Amaranthus graecizans, the Mediterranean amaranth or short-tepalled pigweed, is an annual species in the botanical family Amaranthaceae. It is native to Africa, southern Europe, East Asia to India and Central Asia. It is naturalized in North America. More general common names include tumbleweed and pigweed.

==Description==
Amaranthus graecizans is an annual herb that grows up to 50 cm tall. Stems are branched from base, glabrous or covered with crisped hairs. The flowers are unisexual and are yellow with round black seeds that are 1–1.25 mm.

==Habitat==
Amaranthus graecizans grows in warm temperate zones where it can be found at elevations up to 2400 m. It grows rapidly after rain and can be found on disturbed ground in the vicinity of human and livestock settlements as well as seasonally flooded sandy flats.

==Uses==
The edible leaves are used as a vegetable throughout Africa and the Middle East.
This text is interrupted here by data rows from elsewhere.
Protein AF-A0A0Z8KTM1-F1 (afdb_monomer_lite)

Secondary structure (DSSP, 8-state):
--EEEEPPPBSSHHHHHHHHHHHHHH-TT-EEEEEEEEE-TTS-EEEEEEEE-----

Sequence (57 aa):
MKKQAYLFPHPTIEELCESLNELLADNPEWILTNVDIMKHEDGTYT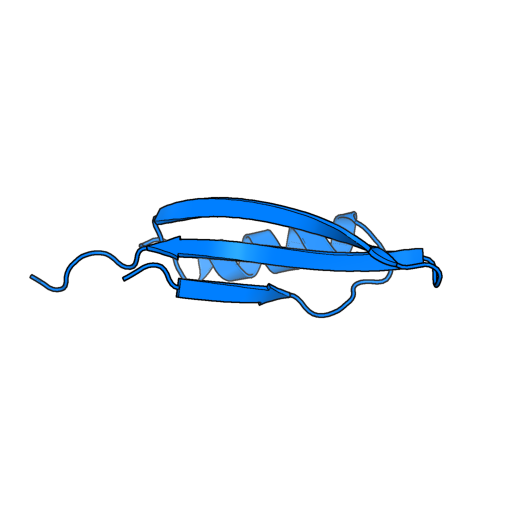GILDYLEPLER

pLDDT: mean 90.74, std 7.06, range [56.56, 96.12]

Structure (mmCIF, N/CA/C/O backbone):
data_AF-A0A0Z8KTM1-F1
#
_entry.id   AF-A0A0Z8KTM1-F1
#
loop_
_atom_site.group_PDB
_atom_site.id
_atom_site.type_symbol
_atom_site.label_atom_id
_atom_site.label_alt_id
_atom_site.label_comp_id
_atom_site.label_asym_id
_atom_site.label_entity_id
_atom_site.label_seq_id
_atom_site.pdbx_PDB_ins_code
_atom_site.Cartn_x
_atom_site.Cartn_y
_atom_site.Cartn_z
_atom_site.occupancy
_atom_site.B_iso_or_equiv
_atom_site.auth_seq_id
_atom_site.auth_comp_id
_atom_site.auth_asym_id
_atom_site.auth_atom_id
_atom_site.pdbx_PDB_model_num
ATOM 1 N N . MET A 1 1 ? -17.915 0.275 8.049 1.00 77.88 1 MET A N 1
ATOM 2 C CA . MET A 1 1 ? -18.047 -0.035 6.604 1.00 77.88 1 MET A CA 1
ATOM 3 C C . MET A 1 1 ? -16.643 -0.100 6.025 1.00 77.88 1 MET A C 1
ATOM 5 O O . MET A 1 1 ? -15.822 0.696 6.455 1.00 77.88 1 MET A O 1
ATOM 9 N N . LYS A 1 2 ? -16.347 -1.056 5.135 1.00 84.12 2 LYS A N 1
ATOM 10 C CA . LYS A 1 2 ? -15.024 -1.172 4.502 1.00 84.12 2 LYS A CA 1
ATOM 11 C C . LYS A 1 2 ? -14.809 0.005 3.54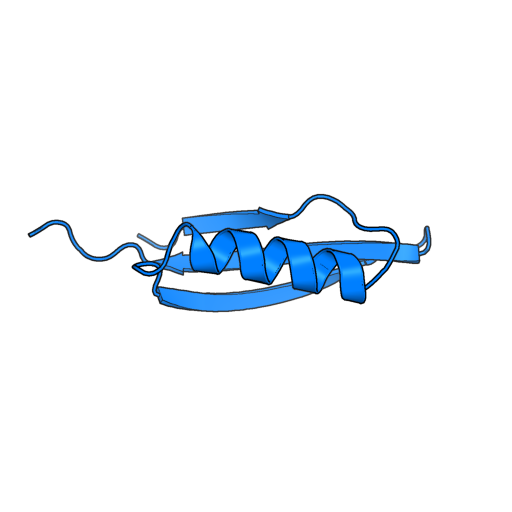8 1.00 84.12 2 LYS A C 1
ATOM 13 O O . LYS A 1 2 ? -15.684 0.257 2.718 1.00 84.12 2 LYS A O 1
ATOM 18 N N . LYS A 1 3 ? -13.704 0.732 3.714 1.00 91.50 3 LYS A N 1
ATOM 19 C CA . LYS A 1 3 ? -13.280 1.844 2.854 1.00 91.50 3 LYS A CA 1
ATOM 20 C C . LYS A 1 3 ? -12.068 1.429 2.028 1.00 91.50 3 LYS A C 1
ATOM 22 O O . LYS A 1 3 ? -11.412 0.437 2.345 1.00 91.50 3 LYS A O 1
ATOM 27 N N . GLN A 1 4 ? -11.809 2.184 0.967 1.00 93.06 4 GLN A N 1
ATOM 28 C CA . GLN A 1 4 ? -10.737 1.900 0.027 1.00 93.06 4 GLN A CA 1
ATOM 29 C C . GLN A 1 4 ? -9.963 3.173 -0.311 1.00 93.06 4 GLN A C 1
ATOM 31 O O . GLN A 1 4 ? -10.569 4.217 -0.557 1.00 93.06 4 GLN A O 1
ATOM 36 N N . ALA A 1 5 ? -8.638 3.067 -0.324 1.00 91.12 5 ALA A N 1
ATOM 37 C CA . ALA A 1 5 ? -7.718 4.106 -0.761 1.00 91.12 5 ALA A CA 1
ATOM 38 C C . ALA A 1 5 ? -6.955 3.631 -2.003 1.00 91.12 5 ALA A C 1
ATOM 40 O O . ALA A 1 5 ? -6.576 2.464 -2.109 1.00 91.12 5 ALA A O 1
ATOM 41 N N . TYR A 1 6 ? -6.738 4.556 -2.934 1.00 90.62 6 TYR A N 1
ATOM 42 C CA . TYR A 1 6 ? -6.010 4.324 -4.176 1.00 90.62 6 TYR A CA 1
ATOM 43 C C . TYR A 1 6 ? -4.742 5.170 -4.168 1.00 90.62 6 TYR A C 1
ATOM 45 O O . TYR A 1 6 ? -4.819 6.390 -4.019 1.00 90.62 6 TYR A O 1
ATOM 53 N N . LEU A 1 7 ? -3.591 4.529 -4.349 1.00 87.00 7 LEU A N 1
ATOM 54 C CA . LEU A 1 7 ? -2.317 5.205 -4.573 1.00 87.00 7 LEU A CA 1
ATOM 55 C C . LEU A 1 7 ? -2.101 5.365 -6.080 1.00 87.00 7 LEU A C 1
ATOM 57 O O . LEU A 1 7 ? -2.299 4.417 -6.845 1.00 87.00 7 LEU A O 1
ATOM 61 N N . PHE A 1 8 ? -1.738 6.576 -6.508 1.00 81.69 8 PHE A N 1
ATOM 62 C CA . PHE A 1 8 ? -1.501 6.892 -7.918 1.00 81.69 8 PHE A CA 1
ATOM 63 C C . PHE A 1 8 ? -0.407 5.991 -8.523 1.00 81.69 8 PHE A C 1
ATOM 65 O O . PHE A 1 8 ? 0.368 5.391 -7.785 1.00 81.69 8 PHE A O 1
ATOM 72 N N . PRO A 1 9 ? -0.338 5.845 -9.858 1.00 85.50 9 PRO A N 1
ATOM 73 C CA . PRO A 1 9 ? 0.681 5.013 -10.484 1.00 85.50 9 PRO A CA 1
ATOM 74 C C . PRO A 1 9 ? 2.087 5.560 -10.203 1.00 85.50 9 PRO A C 1
ATOM 76 O O . PRO A 1 9 ? 2.404 6.683 -10.596 1.00 85.50 9 PRO A O 1
ATOM 79 N N . HIS A 1 10 ? 2.929 4.759 -9.553 1.00 92.50 10 HIS A N 1
ATOM 80 C CA . HIS A 1 10 ? 4.335 5.070 -9.306 1.00 92.50 10 HIS A CA 1
ATOM 81 C C . HIS A 1 10 ? 5.236 4.382 -10.340 1.00 92.50 10 HIS A C 1
ATOM 83 O O . HIS A 1 10 ? 4.962 3.246 -10.731 1.00 92.50 10 HIS A O 1
ATOM 89 N N . PRO A 1 11 ? 6.331 5.019 -10.782 1.00 91.94 11 PRO A N 1
ATOM 90 C CA . PRO A 1 11 ? 7.273 4.437 -11.739 1.00 91.94 11 PRO A CA 1
ATOM 91 C C . PRO A 1 11 ? 8.032 3.224 -11.182 1.00 91.94 11 PRO A C 1
ATOM 93 O O . PRO A 1 11 ? 8.467 2.370 -11.955 1.00 91.94 11 PRO A O 1
ATOM 96 N N . THR A 1 12 ? 8.187 3.117 -9.859 1.00 94.38 12 THR A N 1
ATOM 97 C CA . THR A 1 12 ? 8.831 1.976 -9.196 1.00 94.38 12 THR A CA 1
ATOM 98 C C . THR A 1 12 ? 7.983 1.456 -8.039 1.00 94.38 12 THR A C 1
ATOM 100 O O . THR A 1 12 ? 7.135 2.155 -7.484 1.00 94.38 12 THR A O 1
ATOM 103 N N . ILE A 1 13 ? 8.228 0.200 -7.663 1.00 93.50 13 ILE A N 1
ATOM 104 C CA . ILE A 1 13 ? 7.604 -0.404 -6.484 1.00 93.50 13 ILE A CA 1
ATOM 105 C C . ILE A 1 13 ? 8.086 0.255 -5.184 1.00 93.50 13 ILE A C 1
ATOM 107 O O . ILE A 1 13 ? 7.332 0.327 -4.222 1.00 93.50 13 ILE A O 1
ATOM 111 N N . GLU A 1 14 ? 9.326 0.749 -5.158 1.00 95.00 14 GLU A N 1
ATOM 112 C CA . GLU A 1 14 ? 9.921 1.423 -4.000 1.00 95.00 14 GLU A CA 1
ATOM 113 C C . GLU A 1 14 ? 9.200 2.741 -3.704 1.00 95.00 14 GLU A C 1
ATOM 115 O O . GLU A 1 14 ? 8.773 2.944 -2.570 1.00 95.00 14 GLU A O 1
ATOM 120 N N . GLU A 1 15 ? 8.954 3.564 -4.728 1.00 94.94 15 GLU A N 1
ATOM 121 C CA . GLU A 1 15 ? 8.199 4.814 -4.575 1.00 94.94 15 GLU A CA 1
ATOM 122 C C . GLU A 1 15 ? 6.748 4.560 -4.135 1.00 94.94 15 GLU A C 1
ATOM 124 O O . GLU A 1 15 ? 6.231 5.269 -3.272 1.00 94.94 15 GLU A O 1
ATOM 129 N N . LEU A 1 16 ? 6.099 3.510 -4.664 1.00 94.75 16 LEU A N 1
ATOM 130 C CA . LEU A 1 16 ? 4.765 3.111 -4.197 1.00 94.75 16 LEU A CA 1
ATOM 131 C C . LEU A 1 16 ? 4.782 2.744 -2.706 1.00 94.75 16 LEU A C 1
ATOM 133 O O . LEU A 1 16 ? 3.873 3.121 -1.967 1.00 94.75 16 LEU A O 1
ATOM 137 N N . CYS A 1 17 ? 5.796 1.999 -2.263 1.00 92.62 17 CYS A N 1
ATOM 138 C CA . CYS A 1 17 ? 5.951 1.608 -0.864 1.00 92.62 17 CYS A CA 1
ATOM 139 C C . CYS A 1 17 ? 6.229 2.809 0.052 1.00 92.62 17 CYS A C 1
ATOM 141 O O . CYS A 1 17 ? 5.736 2.822 1.180 1.00 92.62 17 CYS A O 1
ATOM 143 N N . GLU A 1 18 ? 6.980 3.813 -0.405 1.00 94.69 18 GLU A N 1
ATOM 144 C CA . GLU A 1 18 ? 7.190 5.053 0.353 1.00 94.69 18 GLU A CA 1
ATOM 145 C C . GLU A 1 18 ? 5.878 5.816 0.540 1.00 94.69 18 GLU A C 1
ATOM 147 O O . GLU A 1 18 ? 5.502 6.095 1.678 1.00 94.69 18 GLU A O 1
ATOM 152 N N . SER A 1 19 ? 5.118 6.051 -0.533 1.00 93.69 19 SER A N 1
ATOM 153 C CA . SER A 1 19 ? 3.815 6.724 -0.431 1.00 93.69 19 SER A CA 1
ATOM 154 C C . SER A 1 19 ? 2.791 5.923 0.376 1.00 93.69 19 SER A C 1
ATOM 156 O O . SER A 1 19 ? 1.972 6.500 1.092 1.00 93.69 19 SER A O 1
ATOM 158 N N . LEU A 1 20 ? 2.851 4.589 0.318 1.00 92.38 20 LEU A N 1
ATOM 159 C CA . LEU A 1 20 ? 2.072 3.722 1.198 1.00 92.38 20 LEU A CA 1
ATOM 160 C C . LEU A 1 20 ? 2.429 3.968 2.668 1.00 92.38 20 LEU A C 1
ATOM 162 O O . LEU A 1 20 ? 1.537 4.105 3.501 1.00 92.38 20 LEU A O 1
ATOM 166 N N . ASN A 1 21 ? 3.718 4.024 2.991 1.00 92.25 21 ASN A N 1
ATOM 167 C CA . ASN A 1 21 ? 4.177 4.236 4.358 1.00 92.25 21 ASN A CA 1
ATOM 168 C C . ASN A 1 21 ? 3.777 5.623 4.888 1.00 92.25 21 ASN A C 1
ATOM 170 O O . ASN A 1 21 ? 3.312 5.723 6.021 1.00 92.25 21 ASN A O 1
ATOM 174 N N . GLU A 1 22 ? 3.892 6.670 4.067 1.00 94.19 22 GLU A N 1
ATOM 175 C CA . GLU A 1 22 ? 3.431 8.024 4.406 1.00 94.19 22 GLU A CA 1
ATOM 176 C C . GLU A 1 22 ? 1.926 8.047 4.703 1.00 94.19 22 GLU A C 1
ATOM 178 O O . GLU A 1 22 ? 1.510 8.526 5.758 1.00 94.19 22 GLU A O 1
ATOM 183 N N . LEU A 1 23 ? 1.113 7.425 3.841 1.00 92.19 23 LEU A N 1
ATOM 184 C CA . LEU A 1 23 ? -0.336 7.342 4.030 1.00 92.19 23 LEU A CA 1
ATOM 185 C C . LEU A 1 23 ? -0.715 6.662 5.355 1.00 92.19 23 LEU A C 1
ATOM 187 O O . LEU A 1 23 ? -1.642 7.103 6.035 1.00 92.19 23 LEU A O 1
ATOM 191 N N . LEU A 1 24 ? -0.015 5.589 5.727 1.00 90.69 24 LEU A N 1
ATOM 192 C CA . LEU A 1 24 ? -0.265 4.871 6.981 1.00 90.69 24 LEU A CA 1
ATOM 193 C C . LEU A 1 24 ? 0.236 5.637 8.205 1.00 90.69 24 LEU A C 1
ATOM 195 O O . LEU A 1 24 ? -0.388 5.559 9.263 1.00 90.69 24 LEU A O 1
ATOM 199 N N . ALA A 1 25 ? 1.332 6.383 8.070 1.00 93.25 25 ALA A N 1
ATOM 200 C CA . ALA A 1 25 ? 1.835 7.250 9.128 1.00 93.25 25 ALA A CA 1
ATOM 201 C C . ALA A 1 25 ? 0.861 8.400 9.431 1.00 93.25 25 ALA A C 1
ATOM 203 O O . ALA A 1 25 ? 0.665 8.728 10.602 1.00 93.25 25 ALA A O 1
ATOM 204 N N . ASP A 1 26 ? 0.214 8.956 8.402 1.00 93.88 26 ASP A N 1
ATOM 205 C CA . ASP A 1 26 ? -0.820 9.989 8.547 1.00 93.88 26 ASP A CA 1
ATOM 206 C C . ASP A 1 26 ? -2.150 9.441 9.089 1.00 93.88 26 ASP A C 1
ATOM 208 O O . ASP A 1 26 ? -2.939 10.191 9.662 1.00 93.88 26 ASP A O 1
ATOM 212 N N . ASN A 1 27 ? -2.402 8.136 8.935 1.00 92.12 27 ASN A N 1
ATOM 213 C CA . ASN A 1 27 ? -3.651 7.484 9.336 1.00 92.12 27 ASN A CA 1
ATOM 214 C C . ASN A 1 27 ? -3.402 6.268 10.254 1.00 92.12 27 ASN A C 1
ATOM 216 O O . ASN A 1 27 ? -3.779 5.140 9.916 1.00 92.12 27 ASN A O 1
ATOM 220 N N . PRO A 1 28 ? -2.802 6.463 11.444 1.00 91.81 28 PRO A N 1
ATOM 221 C CA . PRO A 1 28 ? -2.391 5.367 12.326 1.00 91.81 28 PRO A CA 1
ATOM 222 C C . PRO A 1 28 ? -3.566 4.565 12.905 1.00 91.81 28 PRO A C 1
ATOM 224 O O . PRO A 1 28 ? -3.382 3.475 13.444 1.00 91.81 28 PRO A O 1
ATOM 227 N N . GLU A 1 29 ? -4.780 5.105 12.829 1.00 91.56 29 GLU A N 1
ATOM 228 C CA . GLU A 1 29 ? -6.005 4.466 13.306 1.00 91.56 29 GLU A CA 1
ATOM 229 C C . GLU A 1 29 ? -6.649 3.518 12.285 1.00 91.56 29 GLU A C 1
ATOM 231 O O . GLU A 1 29 ? -7.563 2.766 12.632 1.00 91.56 29 GLU A O 1
ATOM 236 N N . TRP A 1 30 ? -6.189 3.532 11.030 1.00 92.19 30 TRP A N 1
ATOM 237 C CA . TRP A 1 30 ? -6.718 2.651 9.998 1.00 92.19 30 TRP A CA 1
ATOM 238 C C . TRP A 1 30 ? -6.318 1.204 10.259 1.00 92.19 30 TRP A C 1
ATOM 240 O O . TRP A 1 30 ? -5.143 0.852 10.365 1.00 92.19 30 TRP A O 1
ATOM 250 N N . ILE A 1 31 ? -7.314 0.324 10.284 1.00 90.56 31 ILE A N 1
ATOM 251 C CA . ILE A 1 31 ? -7.087 -1.116 10.334 1.00 90.56 31 ILE A CA 1
ATOM 252 C C . ILE A 1 31 ? -7.056 -1.618 8.896 1.00 90.56 31 ILE A C 1
ATOM 254 O O . ILE A 1 31 ? -8.103 -1.766 8.260 1.00 90.56 31 ILE A O 1
ATOM 258 N N . LEU A 1 32 ? -5.855 -1.877 8.380 1.00 91.31 32 LEU A N 1
ATOM 259 C CA . LEU A 1 32 ? -5.678 -2.478 7.062 1.00 91.31 32 LEU A CA 1
ATOM 260 C C . LEU A 1 32 ? -6.241 -3.898 7.034 1.00 91.31 32 LEU A C 1
ATOM 262 O O . LEU A 1 32 ? -5.944 -4.726 7.893 1.00 91.31 32 LEU A O 1
ATOM 266 N N . THR A 1 33 ? -7.049 -4.176 6.018 1.00 92.38 33 THR A N 1
ATOM 267 C CA . THR A 1 33 ? -7.686 -5.484 5.811 1.00 92.38 33 THR A CA 1
ATOM 268 C C . THR A 1 33 ? -7.172 -6.194 4.570 1.00 92.38 33 THR A C 1
ATOM 270 O O . THR A 1 33 ? -7.155 -7.421 4.545 1.00 92.38 33 THR A O 1
ATOM 273 N N . ASN A 1 34 ? -6.760 -5.439 3.552 1.00 93.62 34 ASN A N 1
ATOM 274 C CA . ASN A 1 34 ? -6.171 -5.969 2.331 1.00 93.62 34 ASN A CA 1
ATOM 275 C C . ASN A 1 34 ? -5.290 -4.901 1.670 1.00 93.62 34 ASN A C 1
ATOM 277 O O . ASN A 1 34 ? -5.575 -3.706 1.786 1.00 93.62 34 ASN A O 1
ATOM 281 N N . VAL A 1 35 ? -4.240 -5.341 0.981 1.00 92.12 35 VAL A N 1
ATOM 282 C CA . VAL A 1 35 ? -3.366 -4.488 0.171 1.00 92.12 35 VAL A CA 1
ATOM 283 C C . VAL A 1 35 ? -3.079 -5.227 -1.127 1.00 92.12 35 VAL A C 1
ATOM 285 O O . VAL A 1 35 ? -2.417 -6.264 -1.114 1.00 92.12 35 VAL A O 1
ATOM 288 N N . ASP A 1 36 ? -3.566 -4.680 -2.233 1.00 94.12 36 ASP A N 1
ATOM 289 C CA . ASP A 1 36 ? -3.308 -5.183 -3.577 1.00 94.12 36 ASP A CA 1
ATOM 290 C C . ASP A 1 36 ? -2.352 -4.242 -4.308 1.00 94.12 36 ASP A C 1
ATOM 292 O O . ASP A 1 36 ? -2.490 -3.019 -4.251 1.00 94.12 36 ASP A O 1
ATOM 296 N N . ILE A 1 37 ? -1.386 -4.815 -5.024 1.00 93.88 37 ILE A N 1
ATOM 297 C CA . ILE A 1 37 ? -0.453 -4.066 -5.866 1.00 93.88 37 ILE A CA 1
ATOM 298 C C . ILE A 1 37 ? -0.579 -4.579 -7.294 1.00 93.88 37 ILE A C 1
ATOM 300 O O . ILE A 1 37 ? -0.385 -5.765 -7.566 1.00 93.88 37 ILE A O 1
ATOM 304 N N . MET A 1 38 ? -0.881 -3.669 -8.214 1.00 94.62 38 MET A N 1
ATOM 305 C CA . MET A 1 38 ? -0.994 -3.949 -9.639 1.00 94.62 38 MET A CA 1
ATOM 306 C C . MET A 1 38 ? 0.180 -3.323 -10.379 1.00 94.62 38 MET A C 1
ATOM 308 O O . MET A 1 38 ? 0.445 -2.134 -10.226 1.00 94.62 38 MET A O 1
ATOM 312 N N . LYS A 1 39 ? 0.856 -4.122 -11.205 1.00 95.38 39 LYS A N 1
ATOM 313 C CA . LYS A 1 39 ? 1.834 -3.633 -12.177 1.00 95.38 39 LYS A CA 1
ATOM 314 C C . LYS A 1 39 ? 1.150 -3.436 -13.528 1.00 95.38 39 LYS A C 1
ATOM 316 O O . LYS A 1 39 ? 0.524 -4.368 -14.031 1.00 95.38 39 LYS A O 1
ATOM 321 N N . HIS A 1 40 ? 1.306 -2.25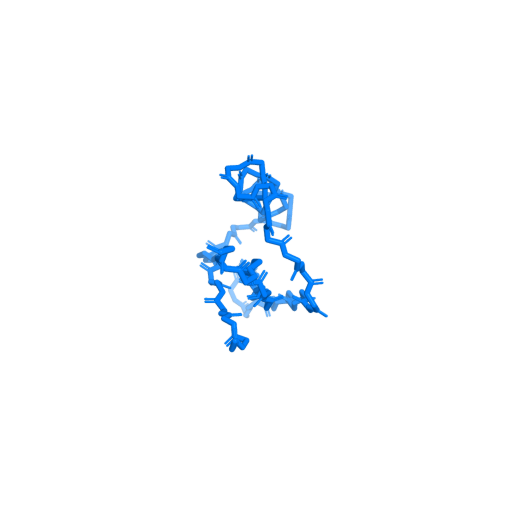6 -14.110 1.00 94.44 40 HIS A N 1
ATOM 322 C CA . HIS A 1 40 ? 0.753 -1.889 -15.412 1.00 94.44 40 HIS A CA 1
ATOM 323 C C . HIS A 1 40 ? 1.696 -2.272 -16.560 1.00 94.44 40 HIS A C 1
ATOM 325 O O . HIS A 1 40 ? 2.893 -2.500 -16.362 1.00 94.44 40 HIS A O 1
ATOM 331 N N . GLU A 1 41 ? 1.160 -2.338 -17.782 1.00 96.12 41 GLU A N 1
ATOM 332 C CA . GLU A 1 41 ? 1.936 -2.662 -18.993 1.00 96.12 41 GLU A CA 1
ATOM 333 C C . GLU A 1 41 ? 3.022 -1.619 -19.301 1.00 96.12 41 GLU A C 1
ATOM 335 O O . GLU A 1 41 ? 4.055 -1.955 -19.879 1.00 96.12 41 GLU A O 1
ATOM 340 N N . ASP A 1 42 ? 2.818 -0.371 -18.870 1.00 94.56 42 ASP A N 1
ATOM 341 C CA . ASP A 1 42 ? 3.783 0.727 -18.995 1.00 94.56 42 ASP A CA 1
ATOM 342 C C . ASP A 1 42 ? 4.916 0.681 -17.950 1.00 94.56 42 ASP A C 1
ATOM 344 O O . ASP A 1 42 ? 5.828 1.506 -17.983 1.00 94.56 42 ASP A O 1
ATOM 348 N N . GLY A 1 43 ? 4.889 -0.306 -17.048 1.00 93.44 43 GLY A N 1
ATOM 349 C CA . GLY A 1 43 ? 5.897 -0.513 -16.014 1.00 93.44 43 GLY A CA 1
ATOM 350 C C . GLY A 1 43 ? 5.620 0.201 -14.692 1.00 93.44 43 GLY A C 1
ATOM 351 O O . GLY A 1 43 ? 6.399 0.001 -13.760 1.00 93.44 43 GLY A O 1
ATOM 352 N N . THR A 1 44 ? 4.532 0.969 -14.584 1.00 95.75 44 THR A N 1
ATOM 353 C CA . THR A 1 44 ? 4.128 1.632 -13.336 1.00 95.75 44 THR A CA 1
ATOM 354 C C . THR A 1 44 ? 3.405 0.683 -12.370 1.00 95.75 44 THR A C 1
ATOM 356 O O . THR A 1 44 ? 2.987 -0.419 -12.741 1.00 95.75 44 THR A O 1
ATOM 359 N N . TYR A 1 45 ? 3.257 1.101 -11.112 1.00 95.94 45 TYR A N 1
ATOM 360 C CA . TYR A 1 45 ? 2.652 0.331 -10.025 1.00 95.94 45 TYR A CA 1
ATOM 361 C C . TYR A 1 45 ? 1.552 1.129 -9.323 1.00 95.94 45 TYR A C 1
ATOM 363 O O . TYR A 1 45 ? 1.770 2.266 -8.918 1.00 95.94 45 TYR A O 1
ATOM 371 N N . THR A 1 46 ? 0.389 0.518 -9.115 1.00 95.31 46 THR A N 1
ATOM 372 C CA . THR A 1 46 ? -0.725 1.087 -8.339 1.00 95.31 46 THR A CA 1
ATOM 373 C C . THR A 1 46 ? -0.982 0.239 -7.105 1.00 95.31 46 THR A C 1
ATOM 375 O O . THR A 1 46 ? -1.071 -0.985 -7.206 1.00 95.31 46 THR A O 1
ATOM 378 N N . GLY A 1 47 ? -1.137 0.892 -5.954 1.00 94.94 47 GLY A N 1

It can be eaten raw, but was more often cooked, or added to sauces and stews. A common way to cook Amaranthus graecizans was to cook it in buttermilk, or to squeeze fresh lime-juice over it. The seeds are starchy and can also be eaten

Leaves, stems and seeds may be eaten raw and cooked, the leaves have a high nutritional value.
When grown on nitrogen-rich soils they are known to concentrate nitrates in the leaves,
especially noticeable on land where nitrate fertilizer is used.